Records to use

Content starts

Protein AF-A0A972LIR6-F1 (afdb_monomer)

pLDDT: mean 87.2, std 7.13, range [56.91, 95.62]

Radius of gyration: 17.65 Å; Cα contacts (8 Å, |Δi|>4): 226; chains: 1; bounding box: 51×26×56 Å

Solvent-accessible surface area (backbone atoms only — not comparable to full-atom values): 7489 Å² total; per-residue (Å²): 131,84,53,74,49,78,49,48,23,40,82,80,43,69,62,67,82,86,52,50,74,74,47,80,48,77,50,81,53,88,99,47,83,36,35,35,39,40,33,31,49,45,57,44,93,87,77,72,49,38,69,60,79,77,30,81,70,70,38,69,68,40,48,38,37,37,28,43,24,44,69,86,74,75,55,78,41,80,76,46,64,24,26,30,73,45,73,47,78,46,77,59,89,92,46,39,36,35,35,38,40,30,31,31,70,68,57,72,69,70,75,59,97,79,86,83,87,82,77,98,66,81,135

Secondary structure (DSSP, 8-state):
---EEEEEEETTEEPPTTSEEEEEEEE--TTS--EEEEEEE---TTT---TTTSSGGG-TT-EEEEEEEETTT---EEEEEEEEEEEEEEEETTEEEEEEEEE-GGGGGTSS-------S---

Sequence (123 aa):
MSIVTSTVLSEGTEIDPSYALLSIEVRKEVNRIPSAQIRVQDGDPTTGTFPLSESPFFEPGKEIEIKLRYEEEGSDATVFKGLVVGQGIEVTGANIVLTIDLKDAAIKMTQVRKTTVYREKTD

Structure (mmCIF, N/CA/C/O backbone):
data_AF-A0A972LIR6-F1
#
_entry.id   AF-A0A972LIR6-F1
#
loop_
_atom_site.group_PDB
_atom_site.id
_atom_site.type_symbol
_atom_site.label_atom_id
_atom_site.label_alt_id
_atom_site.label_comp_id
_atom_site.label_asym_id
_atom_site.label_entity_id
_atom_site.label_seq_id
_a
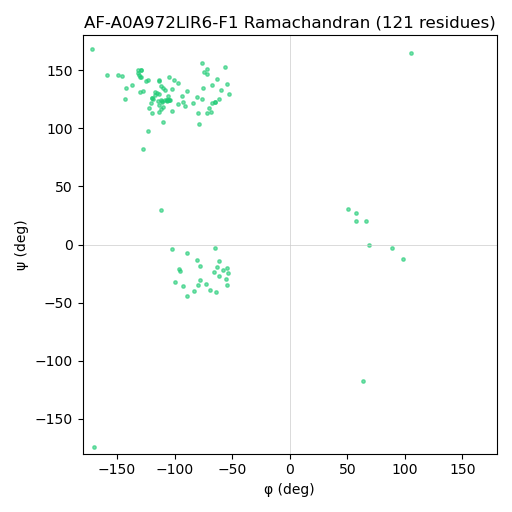tom_site.pdbx_PDB_ins_code
_atom_site.Cartn_x
_atom_site.Cartn_y
_atom_site.Cartn_z
_atom_site.occupancy
_atom_site.B_iso_or_equiv
_atom_site.auth_seq_id
_atom_site.auth_comp_id
_atom_site.auth_asym_id
_atom_site.auth_atom_id
_atom_site.pdbx_PDB_model_num
ATOM 1 N N . MET A 1 1 ? -12.254 -3.738 -25.261 1.00 56.91 1 MET A N 1
ATOM 2 C CA . MET A 1 1 ? -11.605 -3.943 -23.952 1.00 56.91 1 MET A CA 1
ATOM 3 C C . MET A 1 1 ? -11.483 -2.570 -23.341 1.00 56.91 1 MET A C 1
ATOM 5 O O . MET A 1 1 ? -10.793 -1.745 -23.925 1.00 56.91 1 MET A O 1
ATOM 9 N N . SER A 1 2 ? -12.201 -2.309 -22.255 1.00 69.88 2 SER A N 1
ATOM 10 C CA . SER A 1 2 ? -12.083 -1.054 -21.519 1.00 69.88 2 SER A CA 1
ATOM 11 C C . SER A 1 2 ? -10.680 -0.972 -20.914 1.00 69.88 2 SER A C 1
ATOM 13 O O . SER A 1 2 ? -10.269 -1.879 -20.186 1.00 69.88 2 SER A O 1
ATOM 15 N N . ILE A 1 3 ? -9.932 0.076 -21.246 1.00 80.88 3 ILE A N 1
ATOM 16 C CA . ILE A 1 3 ? -8.630 0.349 -20.632 1.00 80.88 3 ILE A CA 1
ATOM 17 C C . ILE A 1 3 ? -8.896 0.911 -19.232 1.00 80.88 3 ILE A C 1
ATOM 19 O O . ILE A 1 3 ? -9.785 1.747 -19.054 1.00 80.88 3 ILE A O 1
ATOM 23 N N . VAL A 1 4 ? -8.156 0.407 -18.245 1.00 83.88 4 VAL A N 1
ATOM 24 C CA . VAL A 1 4 ? -8.212 0.887 -16.862 1.00 83.88 4 VAL A CA 1
ATOM 25 C C . VAL A 1 4 ? -6.974 1.726 -16.611 1.00 83.88 4 VAL A C 1
ATOM 27 O O . VAL A 1 4 ? -5.858 1.237 -16.784 1.00 83.88 4 VAL A O 1
ATOM 30 N N . THR A 1 5 ? -7.180 2.962 -16.175 1.00 87.56 5 THR A N 1
ATOM 31 C CA . THR A 1 5 ? -6.102 3.861 -15.766 1.00 87.56 5 THR A CA 1
ATOM 32 C C . THR A 1 5 ? -6.121 3.962 -14.246 1.00 87.56 5 THR A C 1
ATOM 34 O O . THR A 1 5 ? -7.167 4.192 -13.634 1.00 87.56 5 THR A O 1
ATOM 37 N N . SER A 1 6 ? -4.968 3.725 -13.627 1.00 88.75 6 SER A N 1
ATOM 38 C CA . SER A 1 6 ? -4.785 3.788 -12.179 1.00 88.75 6 SER A CA 1
ATOM 39 C C . SER A 1 6 ? -3.998 5.031 -11.797 1.00 88.75 6 SER A C 1
ATOM 41 O O . SER A 1 6 ? -2.863 5.197 -12.243 1.00 88.75 6 SER A O 1
ATOM 43 N N . THR A 1 7 ? -4.569 5.842 -10.917 1.00 89.56 7 THR A N 1
ATOM 44 C CA . THR A 1 7 ? -3.944 7.057 -10.396 1.00 89.56 7 THR A CA 1
ATOM 45 C C . THR A 1 7 ? -3.673 6.863 -8.911 1.00 89.56 7 THR A C 1
ATOM 47 O O . THR A 1 7 ? -4.591 6.621 -8.123 1.00 89.56 7 THR A O 1
ATOM 50 N N . VAL A 1 8 ? -2.402 6.947 -8.524 1.00 90.94 8 VAL A N 1
ATOM 51 C CA . VAL A 1 8 ? -1.972 6.872 -7.123 1.00 90.94 8 VAL A CA 1
ATOM 52 C C . VAL A 1 8 ? -1.567 8.267 -6.678 1.00 90.94 8 VAL A C 1
ATOM 54 O O . VAL A 1 8 ? -0.717 8.900 -7.303 1.00 90.94 8 VAL A O 1
ATOM 57 N N . LEU A 1 9 ? -2.181 8.739 -5.599 1.00 91.44 9 LEU A N 1
ATOM 58 C CA . LEU A 1 9 ? -1.963 10.064 -5.036 1.00 91.44 9 LEU A CA 1
ATOM 59 C C . LEU A 1 9 ? -1.389 9.926 -3.626 1.00 91.44 9 LEU A C 1
ATOM 61 O O . LEU A 1 9 ? -1.982 9.250 -2.787 1.00 91.44 9 LEU A O 1
ATOM 65 N N . SER A 1 10 ? -0.284 10.606 -3.344 1.00 89.75 10 SER A N 1
ATOM 66 C CA . SER A 1 10 ? 0.226 10.824 -1.988 1.00 89.75 10 SER A CA 1
ATOM 67 C C . SER A 1 10 ? -0.115 12.240 -1.554 1.00 89.75 10 SER A C 1
ATOM 69 O O . SER A 1 10 ? 0.383 13.197 -2.144 1.00 89.75 10 SER A O 1
ATOM 71 N N . GLU A 1 11 ? -0.964 12.396 -0.536 1.00 85.00 11 GLU A N 1
ATOM 72 C CA . GLU A 1 11 ? -1.392 13.712 -0.020 1.00 85.00 11 GLU A CA 1
ATOM 73 C C . GLU A 1 11 ? -1.894 14.677 -1.124 1.00 85.00 11 GLU A C 1
ATOM 75 O O . GLU A 1 11 ? -1.747 15.894 -1.032 1.00 85.00 11 GLU A O 1
ATOM 80 N N . GLY A 1 12 ? -2.484 14.130 -2.195 1.00 83.06 12 GLY A N 1
ATOM 81 C CA . GLY A 1 12 ? -2.974 14.887 -3.355 1.00 83.06 12 GLY A CA 1
ATOM 82 C C . GLY A 1 12 ? -1.955 15.108 -4.480 1.00 83.06 12 GLY A C 1
ATOM 83 O O . GLY A 1 12 ? -2.327 15.651 -5.516 1.00 83.06 12 GLY A O 1
ATOM 84 N N . THR A 1 13 ? -0.705 14.669 -4.318 1.00 87.81 13 THR A N 1
ATOM 85 C CA . THR A 1 13 ? 0.316 14.679 -5.379 1.00 87.81 13 THR A CA 1
ATOM 86 C C . THR A 1 13 ? 0.324 13.342 -6.106 1.00 87.81 13 THR A C 1
ATOM 88 O O . THR A 1 13 ? 0.412 12.297 -5.465 1.00 87.81 13 THR A O 1
ATOM 91 N N . GLU A 1 14 ? 0.231 13.356 -7.432 1.00 87.88 14 GLU A N 1
ATOM 92 C CA . GLU A 1 14 ? 0.274 12.135 -8.244 1.00 87.88 14 GLU A CA 1
ATOM 93 C C . GLU A 1 14 ? 1.677 11.524 -8.277 1.00 87.88 14 GLU A C 1
ATOM 95 O O . GLU A 1 14 ? 2.685 12.234 -8.232 1.00 87.88 14 GLU A O 1
ATOM 100 N N . ILE A 1 15 ? 1.734 10.193 -8.347 1.00 86.88 15 ILE A N 1
ATOM 101 C CA . ILE A 1 15 ? 2.983 9.473 -8.599 1.00 86.88 15 ILE A CA 1
ATOM 102 C C . ILE A 1 15 ? 3.529 9.847 -9.980 1.00 86.88 15 ILE A C 1
ATOM 104 O O . ILE A 1 15 ? 2.770 10.013 -10.934 1.00 86.88 15 ILE A O 1
ATOM 108 N N . ASP A 1 16 ? 4.852 9.961 -10.093 1.00 84.62 16 ASP A N 1
ATOM 109 C CA . ASP A 1 16 ? 5.494 10.219 -11.379 1.00 84.62 16 ASP A CA 1
ATOM 110 C C . ASP A 1 16 ? 5.195 9.059 -12.362 1.00 84.62 16 ASP A C 1
ATOM 112 O O . ASP A 1 16 ? 5.475 7.899 -12.036 1.00 84.62 16 ASP A O 1
ATOM 116 N N . PRO A 1 17 ? 4.645 9.339 -13.561 1.00 80.81 17 PRO A N 1
ATOM 117 C CA . PRO A 1 17 ? 4.320 8.318 -14.559 1.00 80.81 17 PRO A CA 1
ATOM 118 C C . PRO A 1 17 ? 5.525 7.523 -15.079 1.00 80
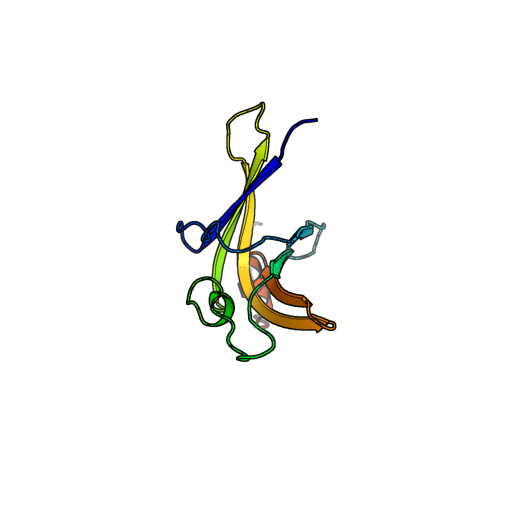.81 17 PRO A C 1
ATOM 120 O O . PRO A 1 17 ? 5.339 6.508 -15.751 1.00 80.81 17 PRO A O 1
ATOM 123 N N . SER A 1 18 ? 6.752 7.986 -14.828 1.00 82.50 18 SER A N 1
ATOM 124 C CA . SER A 1 18 ? 7.980 7.268 -15.188 1.00 82.50 18 SER A CA 1
ATOM 125 C C . SER A 1 18 ? 8.161 5.961 -14.415 1.00 82.50 18 SER A C 1
ATOM 127 O O . SER A 1 18 ? 8.834 5.056 -14.913 1.00 82.50 18 SER A O 1
ATOM 129 N N . TYR A 1 19 ? 7.541 5.823 -13.239 1.00 83.56 19 TYR A N 1
ATOM 130 C CA . TYR A 1 19 ? 7.587 4.582 -12.476 1.00 83.56 19 TYR A CA 1
ATOM 131 C C . TYR A 1 19 ? 6.584 3.564 -13.016 1.00 83.56 19 TYR A C 1
ATOM 133 O O . TYR A 1 19 ? 5.383 3.818 -13.123 1.00 83.56 19 TYR A O 1
ATOM 141 N N . ALA A 1 20 ? 7.075 2.361 -13.310 1.00 84.88 20 ALA A N 1
ATOM 142 C CA . ALA A 1 20 ? 6.232 1.281 -13.796 1.00 84.88 20 ALA A CA 1
ATOM 143 C C . ALA A 1 20 ? 5.469 0.630 -12.632 1.00 84.88 20 ALA A C 1
ATOM 145 O O . ALA A 1 20 ? 6.012 -0.155 -11.849 1.00 84.88 20 ALA A O 1
ATOM 146 N N . LEU A 1 21 ? 4.181 0.950 -12.531 1.00 88.62 21 LEU A N 1
ATOM 147 C CA . LEU A 1 21 ? 3.253 0.290 -11.622 1.00 88.62 21 LEU A CA 1
ATOM 148 C C . LEU A 1 21 ? 2.975 -1.141 -12.110 1.00 88.62 21 LEU A C 1
ATOM 150 O O . LEU A 1 21 ? 2.420 -1.343 -13.188 1.00 88.62 21 LEU A O 1
ATOM 154 N N . LEU A 1 22 ? 3.342 -2.137 -11.305 1.00 89.88 22 LEU A N 1
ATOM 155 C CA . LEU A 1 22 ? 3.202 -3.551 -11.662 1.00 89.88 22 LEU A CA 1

Content ends

What to produce
Using the data above, which lines fall from the one with "data_AF-A0A972LIR6-F1" through the one with "ATOM 27 O O"? Repeat them exactly, ends included, minus any pictures.

Expected output
data_AF-A0A972LIR6-F1
#
_entry.id   AF-A0A972LIR6-F1
#
loop_
_atom_site.group_PDB
_atom_site.id
_atom_site.type_symbol
_atom_site.label_atom_id
_atom_site.label_alt_id
_atom_site.label_comp_id
_atom_site.label_asym_id
_atom_site.label_entity_id
_atom_site.label_seq_id
_a
tom_site.pdbx_PDB_ins_code
_atom_site.Cartn_x
_atom_site.Cartn_y
_atom_site.Cartn_z
_atom_site.occupancy
_atom_site.B_iso_or_equiv
_atom_site.auth_seq_id
_atom_site.auth_comp_id
_atom_site.auth_asym_id
_atom_site.auth_atom_id
_atom_site.pdbx_PDB_model_num
ATOM 1 N N . MET A 1 1 ? -12.254 -3.738 -25.261 1.00 56.91 1 MET A N 1
ATOM 2 C CA . MET A 1 1 ? -11.605 -3.943 -23.952 1.00 56.91 1 MET A CA 1
ATOM 3 C C . MET A 1 1 ? -11.483 -2.570 -23.341 1.00 56.91 1 MET A C 1
ATOM 5 O O . MET A 1 1 ? -10.793 -1.745 -23.925 1.00 56.91 1 MET A O 1
ATOM 9 N N . SER A 1 2 ? -12.201 -2.309 -22.255 1.00 69.88 2 SER A N 1
ATOM 10 C CA . SER A 1 2 ? -12.083 -1.054 -21.519 1.00 69.88 2 SER A CA 1
ATOM 11 C C . SER A 1 2 ? -10.680 -0.972 -20.914 1.00 69.88 2 SER A C 1
ATOM 13 O O . SER A 1 2 ? -10.269 -1.879 -20.186 1.00 69.88 2 SER A O 1
ATOM 15 N N . ILE A 1 3 ? -9.932 0.076 -21.246 1.00 80.88 3 ILE A N 1
ATOM 16 C CA . ILE A 1 3 ? -8.630 0.349 -20.632 1.00 80.88 3 ILE A CA 1
ATOM 17 C C . ILE A 1 3 ? -8.896 0.911 -19.232 1.00 80.88 3 ILE A C 1
ATOM 19 O O . ILE A 1 3 ? -9.785 1.747 -19.054 1.00 80.88 3 ILE A O 1
ATOM 23 N N . VAL A 1 4 ? -8.156 0.407 -18.245 1.00 83.88 4 VAL A N 1
ATOM 24 C CA . VAL A 1 4 ? -8.212 0.887 -16.862 1.00 83.88 4 VAL A CA 1
ATOM 25 C C . VAL A 1 4 ? -6.974 1.726 -16.611 1.00 83.88 4 VAL A C 1
ATOM 27 O O . VAL A 1 4 ? -5.858 1.237 -16.784 1.00 83.88 4 VAL A O 1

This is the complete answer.